Mitch hat meine Bedenken schon in seinem Beitrag geschrieben, ich sehe das genauso.
Ebenso ist die Hang- und Teichpflege auf diesen beiden Seiten schwierig, das kann ich Dir aus eigener Erfahrung sagen. Ich bin da gerade am umplanen, damit ich nicht halsbrecherisch auf den Steinen herum turnen muss...
Außerdem haben solche Hänge die Eigenschaft im Laufe der Jahre nach unten zu rutschen, sei es durch Witterungseinflüsse oder bei der Hangpflege, wenn Mann/Frau auf dem Hang herum kraxelt...


Harry schrieb:


> Auf eine Drainage habe ich verzichtet da der Untergrund felsig und steinig ist und sich kein Wasser stauen wird (denke und hoffe ich).

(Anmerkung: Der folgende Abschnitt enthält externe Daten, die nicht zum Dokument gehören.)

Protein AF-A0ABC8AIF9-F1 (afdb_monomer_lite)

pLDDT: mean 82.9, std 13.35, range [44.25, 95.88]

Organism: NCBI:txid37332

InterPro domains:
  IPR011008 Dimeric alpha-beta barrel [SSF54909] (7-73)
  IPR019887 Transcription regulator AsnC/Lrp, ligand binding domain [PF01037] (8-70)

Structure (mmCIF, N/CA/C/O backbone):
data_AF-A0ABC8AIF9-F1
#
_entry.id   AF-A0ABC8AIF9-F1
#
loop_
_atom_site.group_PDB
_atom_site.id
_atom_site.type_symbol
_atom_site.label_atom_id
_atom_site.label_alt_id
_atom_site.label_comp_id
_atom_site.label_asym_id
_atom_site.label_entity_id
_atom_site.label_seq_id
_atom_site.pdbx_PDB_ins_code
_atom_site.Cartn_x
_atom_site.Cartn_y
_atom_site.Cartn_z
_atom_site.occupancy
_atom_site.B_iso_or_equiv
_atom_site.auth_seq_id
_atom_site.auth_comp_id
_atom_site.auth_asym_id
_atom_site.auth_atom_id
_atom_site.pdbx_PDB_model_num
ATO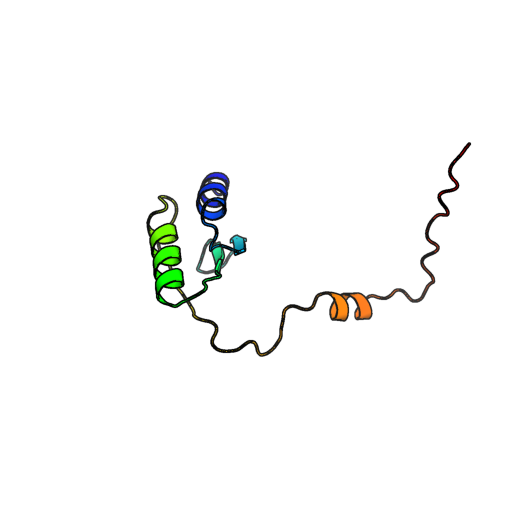M 1 N N . MET A 1 1 ? -7.227 20.039 -13.251 1.00 44.25 1 MET A N 1
ATOM 2 C CA . MET A 1 1 ? -6.569 18.996 -12.432 1.00 44.25 1 MET A CA 1
ATOM 3 C C . MET A 1 1 ? -6.776 17.646 -13.118 1.00 44.25 1 MET A C 1
ATOM 5 O O . MET A 1 1 ? -7.907 17.195 -13.222 1.00 44.25 1 MET A O 1
ATOM 9 N N . ARG A 1 2 ? -5.721 17.083 -13.722 1.00 53.69 2 ARG A N 1
ATOM 10 C CA . ARG A 1 2 ? -5.759 15.989 -14.721 1.00 53.69 2 ARG A CA 1
ATOM 11 C C . ARG A 1 2 ? -5.531 14.612 -14.065 1.00 53.69 2 ARG A C 1
ATOM 13 O O . ARG A 1 2 ? -4.647 13.881 -14.480 1.00 53.69 2 ARG A O 1
ATOM 20 N N . TRP A 1 3 ? -6.295 14.266 -13.028 1.00 54.16 3 TRP A N 1
ATOM 21 C CA . TRP A 1 3 ? -6.096 13.017 -12.262 1.00 54.16 3 TRP A CA 1
ATOM 22 C C . TRP A 1 3 ? -6.614 11.759 -12.967 1.00 54.16 3 TRP A C 1
ATOM 24 O O . TRP A 1 3 ? -6.117 10.660 -12.743 1.00 54.16 3 TRP A O 1
ATOM 34 N N . THR A 1 4 ? -7.594 11.912 -13.859 1.00 54.88 4 THR A N 1
ATOM 35 C CA . THR A 1 4 ? -8.262 10.787 -14.530 1.00 54.88 4 THR A CA 1
ATOM 36 C C . THR A 1 4 ? -7.327 9.960 -15.404 1.00 54.88 4 THR A C 1
ATOM 38 O O . THR A 1 4 ? -7.550 8.766 -15.567 1.00 54.88 4 THR A O 1
ATOM 41 N N . ARG A 1 5 ? -6.264 10.566 -15.950 1.00 57.78 5 ARG A N 1
ATOM 42 C CA . ARG A 1 5 ? -5.325 9.856 -16.825 1.00 57.78 5 ARG A CA 1
ATOM 43 C C . ARG A 1 5 ? -4.317 9.013 -16.037 1.00 57.78 5 ARG A C 1
ATOM 45 O O . ARG A 1 5 ? -4.051 7.889 -16.440 1.00 57.78 5 ARG A O 1
ATOM 52 N N . SER A 1 6 ? -3.845 9.509 -14.892 1.00 62.00 6 SER A N 1
ATOM 53 C CA . SER A 1 6 ? -2.914 8.783 -14.017 1.00 62.00 6 SER A CA 1
ATOM 54 C C . SER A 1 6 ? -3.553 7.534 -13.405 1.00 62.00 6 SER A C 1
ATOM 56 O O . SER A 1 6 ? -2.895 6.509 -13.271 1.00 62.00 6 SER A O 1
ATOM 58 N N . SER A 1 7 ? -4.850 7.596 -13.077 1.00 70.12 7 SER A N 1
ATOM 59 C CA . SER A 1 7 ? -5.580 6.450 -12.521 1.00 70.12 7 SER A CA 1
ATOM 60 C C . SER A 1 7 ? -5.608 5.259 -13.480 1.00 70.12 7 SER A C 1
ATOM 62 O O . SER A 1 7 ? -5.412 4.138 -13.034 1.00 70.12 7 SER A O 1
ATOM 64 N N . ALA A 1 8 ? -5.825 5.487 -14.779 1.00 79.75 8 ALA A N 1
ATOM 65 C CA . ALA A 1 8 ? -5.908 4.407 -15.765 1.00 79.75 8 ALA A CA 1
ATOM 66 C C . ALA A 1 8 ? -4.542 3.757 -16.051 1.00 79.75 8 ALA A C 1
ATOM 68 O O . ALA A 1 8 ? -4.470 2.554 -16.280 1.00 79.75 8 ALA A O 1
ATOM 69 N N . GLU A 1 9 ? -3.457 4.539 -16.026 1.00 86.25 9 GLU A N 1
ATOM 70 C CA . GLU A 1 9 ? -2.097 4.009 -16.204 1.00 86.25 9 GLU A CA 1
ATOM 71 C C . GLU A 1 9 ? -1.672 3.134 -15.015 1.00 86.25 9 GLU A C 1
ATOM 73 O O . GLU A 1 9 ? -1.060 2.090 -15.221 1.00 86.25 9 GLU A O 1
ATOM 78 N N . LEU A 1 10 ? -2.019 3.527 -13.783 1.00 90.12 10 LEU A N 1
ATOM 79 C CA . LEU A 1 10 ? -1.704 2.746 -12.581 1.00 90.12 10 LEU A CA 1
ATOM 80 C C . LEU A 1 10 ? -2.574 1.492 -12.444 1.00 90.12 10 LEU A C 1
ATOM 82 O O . LEU A 1 10 ? -2.056 0.451 -12.053 1.00 90.12 10 LEU A O 1
ATOM 86 N N . ASP A 1 11 ? -3.857 1.573 -12.803 1.00 90.50 11 ASP A N 1
ATOM 87 C CA . ASP A 1 11 ? -4.793 0.436 -12.783 1.00 90.50 11 ASP A CA 1
ATOM 88 C C . ASP A 1 11 ? -4.359 -0.691 -13.741 1.00 90.50 11 ASP A C 1
ATOM 90 O O . ASP A 1 11 ? -4.582 -1.873 -13.490 1.00 90.50 11 ASP A O 1
ATOM 94 N N . ALA A 1 12 ? -3.645 -0.343 -14.816 1.00 92.25 12 ALA A N 1
ATOM 95 C CA . ALA A 1 12 ? -3.086 -1.314 -15.754 1.00 92.25 12 ALA A CA 1
ATOM 96 C C . ALA A 1 12 ? -1.868 -2.088 -15.210 1.00 92.25 12 ALA A C 1
ATOM 98 O O . ALA A 1 12 ? -1.420 -3.033 -15.863 1.00 92.25 12 ALA A O 1
ATOM 99 N N . ILE A 1 13 ? -1.304 -1.703 -14.056 1.00 94.19 13 ILE A N 1
ATOM 100 C CA . ILE A 1 13 ? -0.126 -2.343 -13.458 1.00 94.19 13 ILE A CA 1
ATOM 101 C C . ILE A 1 13 ? -0.598 -3.306 -12.357 1.00 94.19 13 ILE A C 1
ATOM 103 O O . ILE A 1 13 ? -0.903 -2.851 -11.258 1.00 94.19 13 ILE A O 1
ATOM 107 N N . PRO A 1 14 ? -0.580 -4.641 -12.563 1.00 94.38 14 PRO A N 1
ATOM 108 C CA . PRO A 1 14 ? -1.173 -5.592 -11.610 1.00 94.38 14 PRO A CA 1
ATOM 109 C C . PRO A 1 14 ? -0.554 -5.564 -10.207 1.00 94.38 14 PRO A C 1
ATOM 111 O O . PRO A 1 14 ? -1.191 -5.946 -9.230 1.00 94.38 14 PRO A O 1
ATOM 114 N N . GLY A 1 15 ? 0.705 -5.128 -10.101 1.00 95.19 15 GLY A N 1
ATOM 115 C CA . GLY A 1 15 ? 1.390 -4.967 -8.821 1.00 95.19 15 GLY A CA 1
ATOM 116 C C . GLY A 1 15 ? 0.891 -3.779 -7.994 1.00 95.19 15 GLY A C 1
ATOM 117 O O . GLY A 1 15 ? 1.196 -3.717 -6.806 1.00 95.19 15 GLY A O 1
ATOM 118 N N . VAL A 1 16 ? 0.136 -2.843 -8.576 1.00 95.62 16 VAL A N 1
ATOM 119 C CA . VAL A 1 16 ? -0.517 -1.749 -7.848 1.00 95.62 16 VAL A CA 1
ATOM 120 C C . VAL A 1 16 ? -1.829 -2.279 -7.279 1.00 95.62 16 VAL A C 1
ATOM 122 O O . VAL A 1 16 ? -2.804 -2.467 -7.994 1.00 95.62 16 VAL A O 1
ATOM 125 N N . LEU A 1 17 ? -1.850 -2.540 -5.974 1.00 94.81 17 LEU A N 1
ATOM 126 C CA . LEU A 1 17 ? -3.016 -3.108 -5.294 1.00 94.81 17 LEU A CA 1
ATOM 127 C C . LEU A 1 17 ? -4.022 -2.030 -4.890 1.00 94.81 17 LEU A C 1
ATOM 129 O O . LEU A 1 17 ? -5.223 -2.277 -4.855 1.00 94.81 17 LEU A O 1
ATOM 133 N N . GLU A 1 18 ? -3.522 -0.844 -4.544 1.00 94.00 18 GLU A N 1
ATOM 134 C CA . GLU A 1 18 ? -4.319 0.329 -4.188 1.00 94.00 18 GLU A CA 1
ATOM 135 C C . GLU A 1 18 ? -3.569 1.595 -4.605 1.00 94.00 18 GLU A C 1
ATOM 137 O O . GLU A 1 18 ? -2.337 1.626 -4.544 1.00 94.00 18 GLU A O 1
ATOM 142 N N . ALA A 1 19 ? -4.300 2.649 -4.962 1.00 93.00 19 ALA A N 1
ATOM 143 C CA . ALA A 1 19 ? -3.755 3.975 -5.227 1.00 93.00 19 ALA A CA 1
ATOM 144 C C . ALA A 1 19 ? -4.701 5.053 -4.680 1.00 93.00 19 ALA A C 1
ATOM 146 O O . ALA A 1 19 ? -5.907 5.019 -4.928 1.00 93.00 19 ALA A O 1
ATOM 147 N N . TYR A 1 20 ? -4.156 6.020 -3.944 1.00 90.94 20 TYR A N 1
ATOM 148 C CA . TYR A 1 20 ? -4.916 7.082 -3.285 1.00 90.94 20 TYR A CA 1
ATOM 149 C C . TYR A 1 20 ? -4.365 8.445 -3.668 1.00 90.94 20 TYR A C 1
ATOM 151 O O . TYR A 1 20 ? -3.165 8.669 -3.549 1.00 90.94 20 TYR A O 1
ATOM 159 N N . ALA A 1 21 ? -5.234 9.373 -4.065 1.00 90.00 21 ALA A N 1
ATOM 160 C CA . ALA A 1 21 ? -4.844 10.771 -4.195 1.00 90.00 21 ALA A CA 1
ATOM 161 C C . ALA A 1 21 ? -4.650 11.388 -2.803 1.00 90.00 21 ALA A C 1
ATOM 163 O O . ALA A 1 21 ? -5.488 11.204 -1.915 1.00 90.00 21 ALA A O 1
ATOM 164 N N . THR A 1 22 ? -3.560 12.128 -2.612 1.00 87.81 22 THR A N 1
ATOM 165 C CA . THR A 1 22 ? -3.210 12.732 -1.319 1.00 87.81 22 THR A CA 1
ATOM 166 C C . THR A 1 22 ? -2.944 14.225 -1.455 1.00 87.81 22 THR A C 1
ATOM 168 O O . THR A 1 22 ? -2.468 14.692 -2.479 1.00 87.81 22 THR A O 1
ATOM 171 N N . THR A 1 23 ? -3.221 14.998 -0.404 1.00 84.81 23 THR A N 1
ATOM 172 C CA . THR A 1 23 ? -2.931 16.446 -0.349 1.00 84.81 23 THR A CA 1
ATOM 173 C C . THR A 1 23 ? -1.540 16.749 0.235 1.00 84.81 23 THR A C 1
ATOM 175 O O . THR A 1 23 ? -1.301 17.857 0.709 1.00 84.81 23 THR A O 1
ATOM 178 N N . GLY A 1 24 ? -0.659 15.742 0.307 1.00 79.25 24 GLY A N 1
ATOM 179 C CA . GLY A 1 24 ? 0.660 15.808 0.943 1.00 79.25 24 GLY A CA 1
ATOM 180 C C . GLY A 1 24 ? 1.789 16.154 -0.032 1.00 79.25 24 GLY A C 1
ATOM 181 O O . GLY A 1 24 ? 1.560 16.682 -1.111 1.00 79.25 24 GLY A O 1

Das musst Du dem Starkregen oder dem Tauwetter im Frühling aber auch mitteilen, damit die sich daran halten. 
Ob Du richtig gebaut hast, dass kann ich anhand der 3 Fotos überhaupt nicht beurteilen. 
Die Zeit wird Dir zeigen, ob Du alles richtig beachtet hast. 



Gruß Carsten


----------



## Harry (27. Juli 2014)

Hallo Carsten.
Der Hang könnte natürlich mal zum Problem werden, damit leben wir hier. 
Pflegen werde ich den Hang hinter dem Teich nicht, dass soll ruhig natürlich aussehen. Einzig wenn was von oben in den Teich wächst, zb die Brombeeren, werde ich diese zurück schneiden. 
Die Teichpflanzen werden sich sicher vermehren und die Uferzone witd in 2 - 3 Jahre hoffentlich entsprechend zu gewachsen sein.
Es könnten evtl. 25 Liter Teichinhalt sein.


----------



## Harry (27. Juli 2014)

Mal 2 Fotos vom bau des Teiches und die ersten Besucher.


----------



## DbSam (27. Juli 2014)

Hallo Harry,

zu Bild 2:
Hast Du die Folie auf der Hangseite wenigstens nochmal über die Steine gelegt? 
Sonst läuft Dir das komplette Hangwasser bei Regen in den Teich...
So jedenfalls die Vermutung, wenn Du so weiter gebaut hast wie es auf Bild 2 schon aussieht...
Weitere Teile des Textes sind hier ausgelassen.